***** Information

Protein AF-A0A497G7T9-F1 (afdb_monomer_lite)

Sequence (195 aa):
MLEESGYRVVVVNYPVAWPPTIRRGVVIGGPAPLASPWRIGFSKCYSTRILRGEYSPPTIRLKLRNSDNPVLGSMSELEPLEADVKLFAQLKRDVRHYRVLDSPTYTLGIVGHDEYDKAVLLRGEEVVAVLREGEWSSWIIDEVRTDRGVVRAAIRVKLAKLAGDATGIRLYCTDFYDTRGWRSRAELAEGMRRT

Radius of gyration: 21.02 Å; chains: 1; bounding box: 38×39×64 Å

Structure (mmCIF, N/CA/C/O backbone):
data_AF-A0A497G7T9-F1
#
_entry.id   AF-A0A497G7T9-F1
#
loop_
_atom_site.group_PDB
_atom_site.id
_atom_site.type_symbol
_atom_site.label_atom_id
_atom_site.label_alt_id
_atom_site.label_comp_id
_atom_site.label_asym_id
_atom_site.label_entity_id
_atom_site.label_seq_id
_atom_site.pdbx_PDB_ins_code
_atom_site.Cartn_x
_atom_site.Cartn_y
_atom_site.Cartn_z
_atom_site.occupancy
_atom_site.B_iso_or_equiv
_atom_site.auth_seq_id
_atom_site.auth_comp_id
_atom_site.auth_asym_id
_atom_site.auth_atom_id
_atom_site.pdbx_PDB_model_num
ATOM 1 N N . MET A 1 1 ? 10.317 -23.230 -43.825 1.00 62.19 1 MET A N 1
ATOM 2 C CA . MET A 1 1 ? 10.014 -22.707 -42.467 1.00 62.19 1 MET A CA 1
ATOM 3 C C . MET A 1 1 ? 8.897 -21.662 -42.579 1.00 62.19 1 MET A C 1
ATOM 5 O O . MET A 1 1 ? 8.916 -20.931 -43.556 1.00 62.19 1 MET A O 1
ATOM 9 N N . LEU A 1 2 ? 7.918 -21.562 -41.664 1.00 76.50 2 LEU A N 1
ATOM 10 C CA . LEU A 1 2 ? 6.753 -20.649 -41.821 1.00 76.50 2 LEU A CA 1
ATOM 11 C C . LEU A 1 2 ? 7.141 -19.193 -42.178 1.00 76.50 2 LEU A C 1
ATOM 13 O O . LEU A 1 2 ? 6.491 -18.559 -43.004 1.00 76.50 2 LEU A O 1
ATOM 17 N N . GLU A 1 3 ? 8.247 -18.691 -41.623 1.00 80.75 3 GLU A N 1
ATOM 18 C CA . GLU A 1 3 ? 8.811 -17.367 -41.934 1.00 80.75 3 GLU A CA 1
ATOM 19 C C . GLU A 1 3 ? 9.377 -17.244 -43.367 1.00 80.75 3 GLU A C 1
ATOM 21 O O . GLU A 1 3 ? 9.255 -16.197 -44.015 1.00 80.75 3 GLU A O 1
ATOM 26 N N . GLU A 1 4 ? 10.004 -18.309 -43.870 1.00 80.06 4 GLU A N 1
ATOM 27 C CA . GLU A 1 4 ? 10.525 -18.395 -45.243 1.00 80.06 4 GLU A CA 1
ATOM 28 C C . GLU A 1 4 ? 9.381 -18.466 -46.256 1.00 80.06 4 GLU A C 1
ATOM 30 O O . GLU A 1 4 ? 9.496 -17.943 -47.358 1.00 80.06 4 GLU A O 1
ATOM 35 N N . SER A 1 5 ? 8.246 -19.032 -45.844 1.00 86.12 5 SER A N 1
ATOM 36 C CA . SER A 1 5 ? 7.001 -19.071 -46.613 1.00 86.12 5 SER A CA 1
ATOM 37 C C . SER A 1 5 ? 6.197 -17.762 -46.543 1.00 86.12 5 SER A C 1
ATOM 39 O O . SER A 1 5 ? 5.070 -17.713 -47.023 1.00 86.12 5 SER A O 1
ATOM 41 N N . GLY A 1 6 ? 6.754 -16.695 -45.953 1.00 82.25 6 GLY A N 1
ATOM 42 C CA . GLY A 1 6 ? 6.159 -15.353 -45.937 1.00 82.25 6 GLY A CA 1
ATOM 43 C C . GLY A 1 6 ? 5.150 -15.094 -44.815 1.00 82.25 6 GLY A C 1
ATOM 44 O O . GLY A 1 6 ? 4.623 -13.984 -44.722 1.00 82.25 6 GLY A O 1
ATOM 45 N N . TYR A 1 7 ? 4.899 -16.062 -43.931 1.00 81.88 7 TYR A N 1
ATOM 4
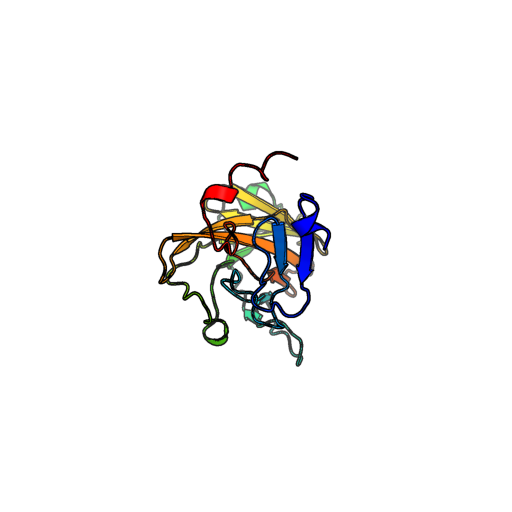6 C CA . TYR A 1 7 ? 3.998 -15.866 -42.798 1.00 81.88 7 TYR A CA 1
ATOM 47 C C . TYR A 1 7 ? 4.657 -15.030 -41.693 1.00 81.88 7 TYR A C 1
ATOM 49 O O . TYR A 1 7 ? 5.847 -15.169 -41.402 1.00 81.88 7 TYR A O 1
ATOM 57 N N . ARG A 1 8 ? 3.859 -14.187 -41.023 1.00 80.50 8 ARG A N 1
ATOM 58 C CA . ARG A 1 8 ? 4.253 -13.578 -39.743 1.00 80.50 8 ARG A CA 1
ATOM 59 C C . ARG A 1 8 ? 4.156 -14.637 -38.653 1.00 80.50 8 ARG A C 1
ATOM 61 O O . ARG A 1 8 ? 3.081 -15.183 -38.425 1.00 80.50 8 ARG A O 1
ATOM 68 N N . VAL A 1 9 ? 5.265 -14.898 -37.970 1.00 84.06 9 VAL A N 1
ATOM 69 C CA . VAL A 1 9 ? 5.331 -15.916 -36.915 1.00 84.06 9 VAL A CA 1
ATOM 70 C C . VAL A 1 9 ? 5.304 -15.252 -35.539 1.00 84.06 9 VAL A C 1
ATOM 72 O O . VAL A 1 9 ? 5.961 -14.232 -35.316 1.00 84.06 9 VAL A O 1
ATOM 75 N N . VAL A 1 10 ? 4.553 -15.844 -34.611 1.00 84.56 10 VAL A N 1
ATOM 76 C CA . VAL A 1 10 ? 4.617 -15.522 -33.182 1.00 84.56 10 VAL A CA 1
ATOM 77 C C . VAL A 1 10 ? 5.294 -16.688 -32.471 1.00 84.56 10 VAL A C 1
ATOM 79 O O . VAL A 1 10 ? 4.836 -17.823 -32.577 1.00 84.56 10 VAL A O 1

**********

**Task item**
Please repeat everything in the data above except the pictures, exactly as it reads.

**Solution**
Protein AF-A0A497G7T9-F1 (afdb_monomer_lite)

Sequence (195 aa):
MLEESGYRVVVVNYPVAWPPTIRRGVVIGGPAPLASPWRIGFSKCYSTRILRGEYSPPTIRLKLRNSDNPVLGSMSELEPLEADVKLFAQLKRDVRHYRVLDSPTYTLGIVGHDEYDKAVLLRGEEVVAVLREGEWSSWIIDEVRTDRGVVRAAIRVKLAKLAGDATGIRLYCTDFYDTRGWRSRAELAEGMRRT

Radius of gyration: 21.02 Å; chains: 1; bounding box: 38×39×64 Å

Structure (mmCIF, N/CA/C/O backbone):
data_AF-A0A497G7T9-F1
#
_entry.id   AF-A0A497G7T9-F1
#
loop_
_atom_site.group_PDB
_atom_site.id
_atom_site.type_symbol
_atom_site.label_atom_id
_atom_site.label_alt_id
_atom_site.label_comp_id
_atom_site.label_asym_id
_atom_site.label_entity_id
_atom_site.label_seq_id
_atom_site.pdbx_PDB_ins_code
_atom_site.Cartn_x
_atom_site.Cartn_y
_atom_site.Cartn_z
_atom_site.occupancy
_atom_site.B_iso_or_equiv
_atom_site.auth_seq_id
_atom_site.auth_comp_id
_atom_site.auth_asym_id
_atom_site.auth_atom_id
_atom_site.pdbx_PDB_model_num
ATOM 1 N N . MET A 1 1 ? 10.317 -23.230 -43.825 1.00 62.19 1 MET A N 1
ATOM 2 C CA . MET A 1 1 ? 10.014 -22.707 -42.467 1.00 62.19 1 MET A CA 1
ATOM 3 C C . MET A 1 1 ? 8.897 -21.662 -42.579 1.00 62.19 1 MET A C 1
ATOM 5 O O . MET A 1 1 ? 8.916 -20.931 -43.556 1.00 62.19 1 MET A O 1
ATOM 9 N N . LEU A 1 2 ? 7.918 -21.562 -41.664 1.00 76.50 2 LEU A N 1
ATOM 10 C CA . LEU A 1 2 ? 6.753 -20.649 -41.821 1.00 76.50 2 LEU A CA 1
ATOM 11 C C . LEU A 1 2 ? 7.141 -19.193 -42.178 1.00 76.50 2 LEU A C 1
ATOM 13 O O . LEU A 1 2 ? 6.491 -18.559 -43.004 1.00 76.50 2 LEU A O 1
ATOM 17 N N . GLU A 1 3 ? 8.247 -18.691 -41.623 1.00 80.75 3 GLU A N 1
ATOM 18 C CA . GLU A 1 3 ? 8.811 -17.367 -41.934 1.00 80.75 3 GLU A CA 1
ATOM 19 C C . GLU A 1 3 ? 9.377 -17.244 -43.367 1.00 80.75 3 GLU A C 1
ATOM 21 O O . GLU A 1 3 ? 9.255 -16.197 -44.015 1.00 80.75 3 GLU A O 1
ATOM 26 N N . GLU A 1 4 ? 10.004 -18.309 -43.870 1.00 80.06 4 GLU A N 1
ATOM 27 C CA . GLU A 1 4 ? 10.525 -18.395 -45.243 1.00 80.06 4 GLU A CA 1
ATOM 28 C C . GLU A 1 4 ? 9.381 -18.466 -46.256 1.00 80.06 4 GLU A C 1
ATOM 30 O O . GLU A 1 4 ? 9.496 -17.943 -47.358 1.00 80.06 4 GLU A O 1
ATOM 35 N N . SER A 1 5 ? 8.246 -19.032 -45.844 1.00 86.12 5 SER A N 1
ATOM 36 C CA . SER A 1 5 ? 7.001 -19.071 -46.613 1.00 86.12 5 SER A CA 1
ATOM 37 C C . SER A 1 5 ? 6.197 -17.762 -46.543 1.00 86.12 5 SER A C 1
ATOM 39 O O . SER A 1 5 ? 5.070 -17.713 -47.023 1.00 86.12 5 SER A O 1
ATOM 41 N N . GLY A 1 6 ? 6.754 -16.695 -45.953 1.00 82.25 6 GLY A N 1
ATOM 42 C CA . GLY A 1 6 ? 6.159 -15.353 -45.937 1.00 82.25 6 GLY A CA 1
ATOM 43 C C . GLY A 1 6 ? 5.150 -15.094 -44.815 1.00 82.25 6 GLY A C 1
ATOM 44 O O . GLY A 1 6 ? 4.623 -13.984 -44.722 1.00 82.25 6 GLY A O 1
ATOM 45 N N . TYR A 1 7 ? 4.899 -16.062 -43.931 1.00 81.88 7 TYR A N 1
ATOM 4
6 C CA . TYR A 1 7 ? 3.998 -15.866 -42.798 1.00 81.88 7 TYR A CA 1
ATOM 47 C C . TYR A 1 7 ? 4.657 -15.030 -41.693 1.00 81.88 7 TYR A C 1
ATOM 49 O O . TYR A 1 7 ? 5.847 -15.169 -41.402 1.00 81.88 7 TYR A O 1
ATOM 57 N N . ARG A 1 8 ? 3.859 -14.187 -41.023 1.00 80.50 8 ARG A N 1
ATOM 58 C CA . ARG A 1 8 ? 4.253 -13.578 -39.743 1.00 80.50 8 ARG A CA 1
ATOM 59 C C . ARG A 1 8 ? 4.156 -14.637 -38.653 1.00 80.50 8 ARG A C 1
ATOM 61 O O . ARG A 1 8 ? 3.081 -15.183 -38.425 1.00 80.50 8 ARG A O 1
ATOM 68 N N . VAL A 1 9 ? 5.265 -14.898 -37.970 1.00 84.06 9 VAL A N 1
ATOM 69 C CA . VAL A 1 9 ? 5.331 -15.916 -36.915 1.00 84.06 9 VAL A CA 1
ATOM 70 C C . VAL A 1 9 ? 5.304 -15.252 -35.539 1.00 84.06 9 VAL A C 1
ATOM 72 O O . VAL A 1 9 ? 5.961 -14.232 -35.316 1.00 84.06 9 VAL A O 1
ATOM 75 N N . VAL A 1 10 ? 4.553 -15.844 -34.611 1.00 84.56 10 VAL A N 1
ATOM 76 C CA . VAL A 1 10 ? 4.617 -15.522 -33.182 1.00 84.56 10 VAL A CA 1
ATOM 77 C C . VAL A 1 10 ? 5.294 -16.688 -32.471 1.00 84.56 10 VAL A C 1
ATOM 79 O O . VAL A 1 10 ? 4.836 -17.823 -32.577 1.00 84.56 10 VAL A O 1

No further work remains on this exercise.